The resistor formed by using the thick film resistor paste of the present invention has a resistance value change rate, T
The CR change rate is low and the appearance is smooth. Moreover, when the thick film resistor paste of the present invention is used,
Since the resistor part and the pre-coated glass part can be formed by simultaneous firing, the process is greatly shortened and the production can be rationalized.
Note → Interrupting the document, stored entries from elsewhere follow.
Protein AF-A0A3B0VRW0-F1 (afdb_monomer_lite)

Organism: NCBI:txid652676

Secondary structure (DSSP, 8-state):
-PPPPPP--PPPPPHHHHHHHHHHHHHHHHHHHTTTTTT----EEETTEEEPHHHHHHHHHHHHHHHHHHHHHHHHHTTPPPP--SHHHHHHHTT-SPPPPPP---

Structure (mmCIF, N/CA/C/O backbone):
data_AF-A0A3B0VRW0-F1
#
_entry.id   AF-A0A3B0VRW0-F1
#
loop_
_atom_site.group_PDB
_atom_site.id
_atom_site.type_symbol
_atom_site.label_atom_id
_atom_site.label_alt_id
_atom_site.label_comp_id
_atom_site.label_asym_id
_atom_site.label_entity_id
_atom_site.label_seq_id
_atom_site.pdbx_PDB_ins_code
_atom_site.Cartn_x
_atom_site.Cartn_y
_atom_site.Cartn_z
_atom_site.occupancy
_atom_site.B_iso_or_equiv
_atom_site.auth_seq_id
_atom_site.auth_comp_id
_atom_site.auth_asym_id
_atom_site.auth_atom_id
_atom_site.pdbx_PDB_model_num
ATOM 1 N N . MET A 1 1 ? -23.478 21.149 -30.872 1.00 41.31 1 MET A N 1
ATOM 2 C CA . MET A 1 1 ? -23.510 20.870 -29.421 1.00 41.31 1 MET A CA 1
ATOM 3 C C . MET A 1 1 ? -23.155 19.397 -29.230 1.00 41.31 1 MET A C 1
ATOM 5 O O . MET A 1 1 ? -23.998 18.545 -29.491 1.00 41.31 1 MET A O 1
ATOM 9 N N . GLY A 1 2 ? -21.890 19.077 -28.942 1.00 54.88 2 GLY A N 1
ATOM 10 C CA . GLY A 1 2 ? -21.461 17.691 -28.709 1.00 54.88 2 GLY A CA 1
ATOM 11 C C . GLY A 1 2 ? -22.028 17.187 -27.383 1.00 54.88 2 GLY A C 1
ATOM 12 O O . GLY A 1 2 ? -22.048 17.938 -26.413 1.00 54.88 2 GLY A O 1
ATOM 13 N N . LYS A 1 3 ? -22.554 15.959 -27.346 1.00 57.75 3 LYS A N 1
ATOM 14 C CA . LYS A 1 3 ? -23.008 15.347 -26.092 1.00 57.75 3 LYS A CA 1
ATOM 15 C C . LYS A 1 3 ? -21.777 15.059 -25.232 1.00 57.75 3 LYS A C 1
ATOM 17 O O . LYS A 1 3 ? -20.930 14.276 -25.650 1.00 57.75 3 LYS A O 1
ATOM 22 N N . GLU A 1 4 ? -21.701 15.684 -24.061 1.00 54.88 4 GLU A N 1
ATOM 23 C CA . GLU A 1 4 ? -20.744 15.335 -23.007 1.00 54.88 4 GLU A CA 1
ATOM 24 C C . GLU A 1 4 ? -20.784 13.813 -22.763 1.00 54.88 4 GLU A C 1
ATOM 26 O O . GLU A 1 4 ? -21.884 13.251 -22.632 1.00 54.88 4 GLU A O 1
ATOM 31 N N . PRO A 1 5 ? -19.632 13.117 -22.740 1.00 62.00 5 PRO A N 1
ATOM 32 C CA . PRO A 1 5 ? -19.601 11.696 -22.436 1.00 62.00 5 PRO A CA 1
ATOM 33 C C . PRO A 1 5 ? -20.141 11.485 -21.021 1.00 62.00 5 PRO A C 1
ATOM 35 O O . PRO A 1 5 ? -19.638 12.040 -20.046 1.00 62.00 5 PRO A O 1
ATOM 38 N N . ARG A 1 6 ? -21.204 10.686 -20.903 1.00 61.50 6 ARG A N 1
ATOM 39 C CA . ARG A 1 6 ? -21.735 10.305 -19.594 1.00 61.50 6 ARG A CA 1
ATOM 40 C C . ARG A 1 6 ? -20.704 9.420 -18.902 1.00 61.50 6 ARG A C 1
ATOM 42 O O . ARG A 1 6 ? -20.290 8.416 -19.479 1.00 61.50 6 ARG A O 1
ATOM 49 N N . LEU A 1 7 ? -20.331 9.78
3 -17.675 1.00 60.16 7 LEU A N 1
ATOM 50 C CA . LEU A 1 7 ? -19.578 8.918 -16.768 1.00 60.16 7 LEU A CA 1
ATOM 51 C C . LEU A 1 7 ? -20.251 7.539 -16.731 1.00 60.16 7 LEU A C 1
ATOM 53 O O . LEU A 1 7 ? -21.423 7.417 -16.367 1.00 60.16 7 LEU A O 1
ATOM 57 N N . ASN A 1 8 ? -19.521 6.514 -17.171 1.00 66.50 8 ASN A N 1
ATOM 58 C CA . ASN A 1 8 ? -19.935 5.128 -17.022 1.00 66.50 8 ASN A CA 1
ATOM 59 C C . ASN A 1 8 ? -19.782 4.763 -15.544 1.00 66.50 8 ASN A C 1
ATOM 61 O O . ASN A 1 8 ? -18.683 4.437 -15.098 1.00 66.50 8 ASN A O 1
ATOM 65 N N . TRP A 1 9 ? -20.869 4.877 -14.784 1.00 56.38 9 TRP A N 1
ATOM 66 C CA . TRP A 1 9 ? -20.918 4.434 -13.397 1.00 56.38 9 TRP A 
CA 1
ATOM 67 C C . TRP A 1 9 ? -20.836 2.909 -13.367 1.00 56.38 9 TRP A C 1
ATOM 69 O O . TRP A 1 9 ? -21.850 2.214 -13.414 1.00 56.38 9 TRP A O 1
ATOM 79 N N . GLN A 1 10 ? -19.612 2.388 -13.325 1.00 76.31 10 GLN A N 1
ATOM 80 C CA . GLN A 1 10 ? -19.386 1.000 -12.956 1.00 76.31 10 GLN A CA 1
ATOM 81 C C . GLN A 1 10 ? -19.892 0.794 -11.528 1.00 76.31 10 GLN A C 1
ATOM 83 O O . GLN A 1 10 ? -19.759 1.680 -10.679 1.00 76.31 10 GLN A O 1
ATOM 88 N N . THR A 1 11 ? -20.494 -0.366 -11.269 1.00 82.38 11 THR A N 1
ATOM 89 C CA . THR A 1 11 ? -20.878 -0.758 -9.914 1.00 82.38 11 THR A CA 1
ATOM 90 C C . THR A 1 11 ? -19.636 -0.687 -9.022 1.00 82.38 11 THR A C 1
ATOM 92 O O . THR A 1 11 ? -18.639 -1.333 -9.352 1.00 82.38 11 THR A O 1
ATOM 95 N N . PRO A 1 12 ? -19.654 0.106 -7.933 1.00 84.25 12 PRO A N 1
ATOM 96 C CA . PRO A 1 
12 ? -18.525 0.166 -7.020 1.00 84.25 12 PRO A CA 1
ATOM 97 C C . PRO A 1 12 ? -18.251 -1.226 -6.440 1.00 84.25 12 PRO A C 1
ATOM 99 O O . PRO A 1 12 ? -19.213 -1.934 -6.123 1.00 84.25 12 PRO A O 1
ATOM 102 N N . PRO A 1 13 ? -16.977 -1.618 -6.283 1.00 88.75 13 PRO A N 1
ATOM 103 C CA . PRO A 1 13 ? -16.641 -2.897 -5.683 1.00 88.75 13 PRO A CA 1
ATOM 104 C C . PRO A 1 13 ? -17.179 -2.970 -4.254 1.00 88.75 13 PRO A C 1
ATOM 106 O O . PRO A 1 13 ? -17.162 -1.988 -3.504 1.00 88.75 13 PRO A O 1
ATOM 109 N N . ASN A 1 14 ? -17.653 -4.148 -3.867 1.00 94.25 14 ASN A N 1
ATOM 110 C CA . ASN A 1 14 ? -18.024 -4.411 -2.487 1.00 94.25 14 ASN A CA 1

Further, since it does not contain PbO, it is also effective from the viewpoint of environmental protection.

   ─────────────────────────────────────────────────── ─── Continued front page    (72) Inventor Masao Iwasaki             337 26 Kashiwara, Sayama City, Saitama Prefecture Kojima Chemical             Within the corporation F term (reference) 5E033 AA18 AA27 BB02 BG02                 5G301 DA23 DA34 DA36 DA37 DA38                       DA39 DA42 DD01

Claims (4)

[Claims] 1. A thick film resistor paste containing conductive powder, glass frit and an organic vehicle as main components, wherein the glass frit is 1% by weight or less of an alkali metal,
Bi ₂ O ₃ 10 to 30%, SiO ₂ 25 to 40%,
BaO 30~40%, ZnO 5~7%, Al 2 O 3
A thick film resistor paste characterized in that it is composed of 4 to 7% and B ₂ O ₃ 0.01 to 8% and does not contain PbO. 2. The conductive powder is RuO ₂ and Bi ₂ RU ₂ O.
The thick film resistor paste according to claim 1, which is _7-x . 3. The conductive powder is RuO ₂ , Bi ₂ Ru ₂ O.
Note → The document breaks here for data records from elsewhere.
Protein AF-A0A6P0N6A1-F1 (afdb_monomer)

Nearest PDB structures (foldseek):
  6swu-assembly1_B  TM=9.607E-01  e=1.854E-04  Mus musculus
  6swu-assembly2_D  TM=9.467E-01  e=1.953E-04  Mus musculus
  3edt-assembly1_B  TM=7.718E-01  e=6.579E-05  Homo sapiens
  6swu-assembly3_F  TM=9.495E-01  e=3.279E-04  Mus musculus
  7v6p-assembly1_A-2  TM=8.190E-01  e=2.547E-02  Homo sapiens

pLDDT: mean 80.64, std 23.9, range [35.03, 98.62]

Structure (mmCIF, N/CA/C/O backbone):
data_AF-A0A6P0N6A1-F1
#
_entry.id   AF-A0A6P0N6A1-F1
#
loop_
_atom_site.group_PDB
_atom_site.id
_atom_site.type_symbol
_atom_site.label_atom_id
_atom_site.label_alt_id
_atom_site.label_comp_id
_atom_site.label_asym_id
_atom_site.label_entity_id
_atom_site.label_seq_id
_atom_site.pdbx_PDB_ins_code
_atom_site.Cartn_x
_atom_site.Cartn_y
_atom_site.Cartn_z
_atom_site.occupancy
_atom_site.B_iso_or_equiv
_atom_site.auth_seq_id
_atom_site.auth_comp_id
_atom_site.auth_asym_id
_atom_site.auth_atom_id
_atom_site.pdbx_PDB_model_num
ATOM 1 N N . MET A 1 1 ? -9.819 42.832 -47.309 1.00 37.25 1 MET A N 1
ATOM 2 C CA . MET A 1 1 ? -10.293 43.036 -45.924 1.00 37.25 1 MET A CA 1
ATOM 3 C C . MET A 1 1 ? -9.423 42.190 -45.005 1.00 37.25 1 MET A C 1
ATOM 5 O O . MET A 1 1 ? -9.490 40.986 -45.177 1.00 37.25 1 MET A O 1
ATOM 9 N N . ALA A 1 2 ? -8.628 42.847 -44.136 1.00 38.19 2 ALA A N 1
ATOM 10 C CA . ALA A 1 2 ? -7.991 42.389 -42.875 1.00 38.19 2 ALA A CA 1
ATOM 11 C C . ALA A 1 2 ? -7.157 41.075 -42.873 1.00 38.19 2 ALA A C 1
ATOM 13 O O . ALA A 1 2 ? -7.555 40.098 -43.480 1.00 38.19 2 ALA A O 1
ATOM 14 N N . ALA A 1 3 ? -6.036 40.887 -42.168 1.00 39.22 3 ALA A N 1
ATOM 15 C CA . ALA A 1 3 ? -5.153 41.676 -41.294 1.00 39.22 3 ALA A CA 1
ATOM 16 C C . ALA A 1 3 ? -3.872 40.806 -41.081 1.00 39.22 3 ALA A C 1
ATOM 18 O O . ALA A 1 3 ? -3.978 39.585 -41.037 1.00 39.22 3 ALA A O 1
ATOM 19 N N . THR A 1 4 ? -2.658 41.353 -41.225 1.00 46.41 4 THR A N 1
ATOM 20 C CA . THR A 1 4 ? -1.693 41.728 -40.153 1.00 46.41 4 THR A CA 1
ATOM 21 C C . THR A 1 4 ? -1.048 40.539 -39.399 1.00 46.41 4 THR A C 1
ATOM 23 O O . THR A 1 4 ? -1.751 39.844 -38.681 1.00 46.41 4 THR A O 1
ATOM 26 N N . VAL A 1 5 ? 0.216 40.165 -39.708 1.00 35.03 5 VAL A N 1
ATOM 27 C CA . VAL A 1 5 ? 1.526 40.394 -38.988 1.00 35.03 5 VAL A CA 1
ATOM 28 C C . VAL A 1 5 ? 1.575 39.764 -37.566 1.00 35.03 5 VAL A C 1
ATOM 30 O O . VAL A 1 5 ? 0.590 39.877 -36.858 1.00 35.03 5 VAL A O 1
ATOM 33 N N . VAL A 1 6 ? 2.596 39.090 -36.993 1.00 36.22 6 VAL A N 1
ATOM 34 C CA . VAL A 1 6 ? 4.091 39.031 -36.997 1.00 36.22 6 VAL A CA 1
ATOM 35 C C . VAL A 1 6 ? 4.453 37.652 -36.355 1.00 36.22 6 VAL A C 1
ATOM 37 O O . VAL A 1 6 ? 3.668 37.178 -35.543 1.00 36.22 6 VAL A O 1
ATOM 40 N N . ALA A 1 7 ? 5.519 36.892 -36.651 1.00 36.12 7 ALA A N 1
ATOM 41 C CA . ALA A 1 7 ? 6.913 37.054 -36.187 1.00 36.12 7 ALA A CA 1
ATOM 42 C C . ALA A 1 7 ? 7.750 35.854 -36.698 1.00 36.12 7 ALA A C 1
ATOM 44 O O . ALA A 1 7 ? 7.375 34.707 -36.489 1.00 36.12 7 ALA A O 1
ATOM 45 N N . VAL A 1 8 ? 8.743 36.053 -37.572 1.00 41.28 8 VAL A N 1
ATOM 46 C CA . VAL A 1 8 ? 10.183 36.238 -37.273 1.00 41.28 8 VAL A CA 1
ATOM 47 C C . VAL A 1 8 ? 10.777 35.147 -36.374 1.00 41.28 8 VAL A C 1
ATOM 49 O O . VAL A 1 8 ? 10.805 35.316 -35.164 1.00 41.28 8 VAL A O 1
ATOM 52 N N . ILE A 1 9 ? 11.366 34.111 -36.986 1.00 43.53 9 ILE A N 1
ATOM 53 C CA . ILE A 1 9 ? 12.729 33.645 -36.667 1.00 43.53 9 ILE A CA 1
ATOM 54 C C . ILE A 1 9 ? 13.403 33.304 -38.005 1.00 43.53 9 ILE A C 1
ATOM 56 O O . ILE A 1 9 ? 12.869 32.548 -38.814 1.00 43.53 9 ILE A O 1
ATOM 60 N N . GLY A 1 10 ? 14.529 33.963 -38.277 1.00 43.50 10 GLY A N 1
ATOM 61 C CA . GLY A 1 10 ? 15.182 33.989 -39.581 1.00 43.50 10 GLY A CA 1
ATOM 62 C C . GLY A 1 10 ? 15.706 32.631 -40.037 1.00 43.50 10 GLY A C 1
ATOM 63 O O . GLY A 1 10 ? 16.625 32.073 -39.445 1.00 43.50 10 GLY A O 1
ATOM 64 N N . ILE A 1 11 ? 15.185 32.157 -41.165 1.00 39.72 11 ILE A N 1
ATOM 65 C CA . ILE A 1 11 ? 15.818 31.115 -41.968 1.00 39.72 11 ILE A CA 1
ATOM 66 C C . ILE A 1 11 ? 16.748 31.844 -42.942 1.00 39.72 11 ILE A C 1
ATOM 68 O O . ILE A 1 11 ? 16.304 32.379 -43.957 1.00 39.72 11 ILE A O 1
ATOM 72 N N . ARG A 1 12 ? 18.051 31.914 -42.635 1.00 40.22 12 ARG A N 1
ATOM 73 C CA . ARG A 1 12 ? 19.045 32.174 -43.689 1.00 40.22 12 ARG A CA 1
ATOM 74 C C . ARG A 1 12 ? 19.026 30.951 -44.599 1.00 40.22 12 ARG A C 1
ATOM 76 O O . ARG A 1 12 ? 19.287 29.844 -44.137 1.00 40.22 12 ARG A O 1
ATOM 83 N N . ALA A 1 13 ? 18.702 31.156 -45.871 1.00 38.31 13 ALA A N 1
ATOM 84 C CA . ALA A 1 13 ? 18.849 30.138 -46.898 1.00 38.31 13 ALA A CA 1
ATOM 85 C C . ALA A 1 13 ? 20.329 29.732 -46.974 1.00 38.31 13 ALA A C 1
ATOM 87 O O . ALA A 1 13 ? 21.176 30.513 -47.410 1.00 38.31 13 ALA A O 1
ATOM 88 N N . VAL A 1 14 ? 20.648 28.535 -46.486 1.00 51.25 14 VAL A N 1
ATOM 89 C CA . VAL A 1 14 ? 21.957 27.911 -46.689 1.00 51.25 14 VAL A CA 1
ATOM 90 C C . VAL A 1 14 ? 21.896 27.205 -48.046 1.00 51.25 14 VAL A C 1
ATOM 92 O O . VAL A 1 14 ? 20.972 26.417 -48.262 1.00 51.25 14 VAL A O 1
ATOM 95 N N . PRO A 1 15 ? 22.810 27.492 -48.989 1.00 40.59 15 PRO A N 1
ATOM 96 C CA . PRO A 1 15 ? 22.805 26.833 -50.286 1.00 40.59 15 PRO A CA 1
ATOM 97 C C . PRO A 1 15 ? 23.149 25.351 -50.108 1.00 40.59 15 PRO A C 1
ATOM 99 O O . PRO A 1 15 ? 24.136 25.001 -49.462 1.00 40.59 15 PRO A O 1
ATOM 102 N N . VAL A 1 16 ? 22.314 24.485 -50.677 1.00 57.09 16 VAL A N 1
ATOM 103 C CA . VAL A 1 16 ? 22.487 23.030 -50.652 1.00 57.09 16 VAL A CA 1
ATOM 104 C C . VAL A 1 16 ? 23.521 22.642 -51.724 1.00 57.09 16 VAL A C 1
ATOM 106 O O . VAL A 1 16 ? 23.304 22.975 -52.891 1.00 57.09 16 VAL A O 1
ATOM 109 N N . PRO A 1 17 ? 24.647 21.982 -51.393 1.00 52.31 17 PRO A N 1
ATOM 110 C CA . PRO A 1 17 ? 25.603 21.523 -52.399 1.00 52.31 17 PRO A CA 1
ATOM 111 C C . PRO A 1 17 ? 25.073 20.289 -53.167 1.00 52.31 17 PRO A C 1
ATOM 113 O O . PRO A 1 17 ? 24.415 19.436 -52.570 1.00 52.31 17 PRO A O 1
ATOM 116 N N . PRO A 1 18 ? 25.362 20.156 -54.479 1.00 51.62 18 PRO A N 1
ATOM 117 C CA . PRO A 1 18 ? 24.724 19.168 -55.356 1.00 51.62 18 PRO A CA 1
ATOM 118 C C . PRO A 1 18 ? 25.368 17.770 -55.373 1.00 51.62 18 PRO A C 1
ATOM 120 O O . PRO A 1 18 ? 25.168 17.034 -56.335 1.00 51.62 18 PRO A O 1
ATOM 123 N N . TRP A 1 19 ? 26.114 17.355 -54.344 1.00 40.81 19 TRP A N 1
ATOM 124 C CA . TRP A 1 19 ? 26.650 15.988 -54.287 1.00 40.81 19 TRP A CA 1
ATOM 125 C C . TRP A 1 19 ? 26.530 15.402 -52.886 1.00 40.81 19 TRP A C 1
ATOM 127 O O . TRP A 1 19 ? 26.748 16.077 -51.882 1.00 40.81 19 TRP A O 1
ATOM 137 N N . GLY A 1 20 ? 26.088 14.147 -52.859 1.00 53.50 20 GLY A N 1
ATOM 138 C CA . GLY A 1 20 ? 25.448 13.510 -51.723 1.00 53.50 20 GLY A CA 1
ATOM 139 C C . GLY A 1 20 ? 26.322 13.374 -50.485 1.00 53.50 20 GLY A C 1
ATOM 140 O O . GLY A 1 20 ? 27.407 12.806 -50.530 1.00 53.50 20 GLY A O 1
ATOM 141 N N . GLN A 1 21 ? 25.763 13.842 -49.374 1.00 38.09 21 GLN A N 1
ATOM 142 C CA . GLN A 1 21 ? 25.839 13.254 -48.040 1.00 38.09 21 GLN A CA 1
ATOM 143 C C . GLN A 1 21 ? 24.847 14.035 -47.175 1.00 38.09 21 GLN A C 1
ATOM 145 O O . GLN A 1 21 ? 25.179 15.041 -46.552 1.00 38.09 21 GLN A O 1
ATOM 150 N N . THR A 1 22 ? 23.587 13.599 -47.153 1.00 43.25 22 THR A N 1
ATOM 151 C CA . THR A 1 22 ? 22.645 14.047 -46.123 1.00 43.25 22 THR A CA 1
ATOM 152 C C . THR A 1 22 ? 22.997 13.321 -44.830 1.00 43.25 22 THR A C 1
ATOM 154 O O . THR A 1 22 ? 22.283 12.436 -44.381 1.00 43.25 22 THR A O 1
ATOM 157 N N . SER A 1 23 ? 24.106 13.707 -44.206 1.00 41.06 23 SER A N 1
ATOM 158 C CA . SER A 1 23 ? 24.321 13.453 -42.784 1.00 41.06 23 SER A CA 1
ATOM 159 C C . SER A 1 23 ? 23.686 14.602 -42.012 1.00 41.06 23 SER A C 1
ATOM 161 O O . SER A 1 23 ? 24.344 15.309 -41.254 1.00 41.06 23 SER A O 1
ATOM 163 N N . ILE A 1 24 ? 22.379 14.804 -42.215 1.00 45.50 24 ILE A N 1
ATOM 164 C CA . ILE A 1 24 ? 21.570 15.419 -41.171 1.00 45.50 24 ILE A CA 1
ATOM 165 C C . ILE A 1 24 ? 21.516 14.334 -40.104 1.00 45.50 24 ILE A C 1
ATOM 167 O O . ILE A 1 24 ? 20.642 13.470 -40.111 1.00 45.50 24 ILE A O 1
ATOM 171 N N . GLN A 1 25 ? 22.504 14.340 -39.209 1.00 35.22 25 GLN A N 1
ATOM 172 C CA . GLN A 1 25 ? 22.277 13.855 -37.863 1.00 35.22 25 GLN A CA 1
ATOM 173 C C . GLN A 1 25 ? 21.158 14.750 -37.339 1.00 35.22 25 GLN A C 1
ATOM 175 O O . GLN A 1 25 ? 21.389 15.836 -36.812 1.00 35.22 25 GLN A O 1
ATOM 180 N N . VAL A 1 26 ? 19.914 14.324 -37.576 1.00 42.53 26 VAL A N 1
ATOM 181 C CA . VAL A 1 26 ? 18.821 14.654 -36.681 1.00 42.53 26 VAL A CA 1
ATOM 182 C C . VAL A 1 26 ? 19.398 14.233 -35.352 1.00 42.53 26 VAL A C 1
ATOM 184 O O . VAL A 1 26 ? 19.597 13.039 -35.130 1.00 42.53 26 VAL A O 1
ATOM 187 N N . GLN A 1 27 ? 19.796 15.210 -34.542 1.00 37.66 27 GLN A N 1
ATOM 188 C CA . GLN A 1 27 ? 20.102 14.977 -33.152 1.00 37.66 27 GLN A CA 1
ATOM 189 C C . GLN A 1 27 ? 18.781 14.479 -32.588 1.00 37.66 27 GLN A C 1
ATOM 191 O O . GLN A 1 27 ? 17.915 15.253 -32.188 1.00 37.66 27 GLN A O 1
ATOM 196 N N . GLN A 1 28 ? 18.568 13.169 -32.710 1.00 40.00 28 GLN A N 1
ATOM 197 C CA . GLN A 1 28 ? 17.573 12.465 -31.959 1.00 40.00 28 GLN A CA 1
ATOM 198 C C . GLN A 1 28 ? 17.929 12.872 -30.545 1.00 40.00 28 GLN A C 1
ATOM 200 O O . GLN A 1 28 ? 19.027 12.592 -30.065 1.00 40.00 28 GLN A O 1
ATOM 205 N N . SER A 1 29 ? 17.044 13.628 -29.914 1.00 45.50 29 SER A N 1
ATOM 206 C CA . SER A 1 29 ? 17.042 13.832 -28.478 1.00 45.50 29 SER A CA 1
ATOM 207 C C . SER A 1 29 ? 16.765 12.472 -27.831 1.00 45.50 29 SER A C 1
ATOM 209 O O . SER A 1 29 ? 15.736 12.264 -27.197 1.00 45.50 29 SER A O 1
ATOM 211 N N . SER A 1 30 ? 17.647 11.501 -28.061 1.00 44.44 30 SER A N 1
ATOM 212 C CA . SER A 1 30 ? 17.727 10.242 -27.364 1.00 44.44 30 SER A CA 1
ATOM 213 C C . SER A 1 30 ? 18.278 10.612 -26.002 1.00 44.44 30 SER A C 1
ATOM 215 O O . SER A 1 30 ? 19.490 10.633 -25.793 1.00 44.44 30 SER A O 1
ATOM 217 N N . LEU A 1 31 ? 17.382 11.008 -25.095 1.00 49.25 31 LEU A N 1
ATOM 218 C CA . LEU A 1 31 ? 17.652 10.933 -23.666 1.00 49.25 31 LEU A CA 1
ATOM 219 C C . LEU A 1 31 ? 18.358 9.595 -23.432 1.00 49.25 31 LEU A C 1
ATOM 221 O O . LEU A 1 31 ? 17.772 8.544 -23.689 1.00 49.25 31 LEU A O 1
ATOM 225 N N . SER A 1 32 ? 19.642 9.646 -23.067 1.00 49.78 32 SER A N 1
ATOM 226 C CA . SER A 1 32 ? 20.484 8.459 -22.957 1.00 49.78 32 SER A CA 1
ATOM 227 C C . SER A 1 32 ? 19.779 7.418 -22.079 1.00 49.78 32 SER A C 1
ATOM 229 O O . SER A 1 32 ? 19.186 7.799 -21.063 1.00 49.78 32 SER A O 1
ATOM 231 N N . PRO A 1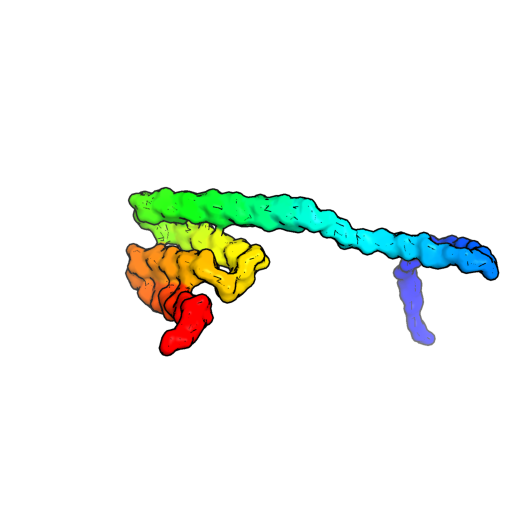 33 ? 19.822 6.117 -22.412 1.00 61.31 33 PRO A N 1
ATOM 232 C CA . PRO A 1 33 ? 19.195 5.081 -21.589 1.00 61.31 33 PRO A CA 1
ATOM 233 C C . PRO A 1 33 ? 19.659 5.144 -20.122 1.00 61.31 33 PRO A C 1
ATOM 235 O O . PRO A 1 33 ? 18.859 4.913 -19.224 1.00 61.31 33 PRO A O 1
ATOM 238 N N . GLU A 1 34 ? 20.888 5.603 -19.866 1.00 58.22 34 GLU A N 1
ATOM 239 C CA . GLU A 1 34 ? 21.427 5.879 -18.525 1.00 58.22 34 GLU A CA 1
ATOM 240 C C . GLU A 1 34 ? 20.670 6.974 -17.757 1.00 58.22 34 GLU A C 1
ATOM 242 O O . GLU A 1 34 ? 20.437 6.847 -16.555 1.00 58.22 34 GLU A O 1
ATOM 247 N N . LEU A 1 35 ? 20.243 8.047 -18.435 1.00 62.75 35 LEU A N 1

_At least one of _7-x and Ru (OH) ₄ , SrRu
O ₃ , BaRuO ₃ , CaRuO ₃ , LiRuO ₃ , B
i ₂ Ir ₂ O ₇ , Bi _1.5 In _0.5 Ru ₂ O ₇ , N
dBiRu ₂ O7, selected from BiInRu ₂ O ₇ 1
The thick film resistor paste according to claim 1, wherein the thick film resistor paste is one or more kinds. 4. The softening point of the glass frit is 700 to 900.
The thick film resistor paste according to claim 1, which has a temperature of ° C.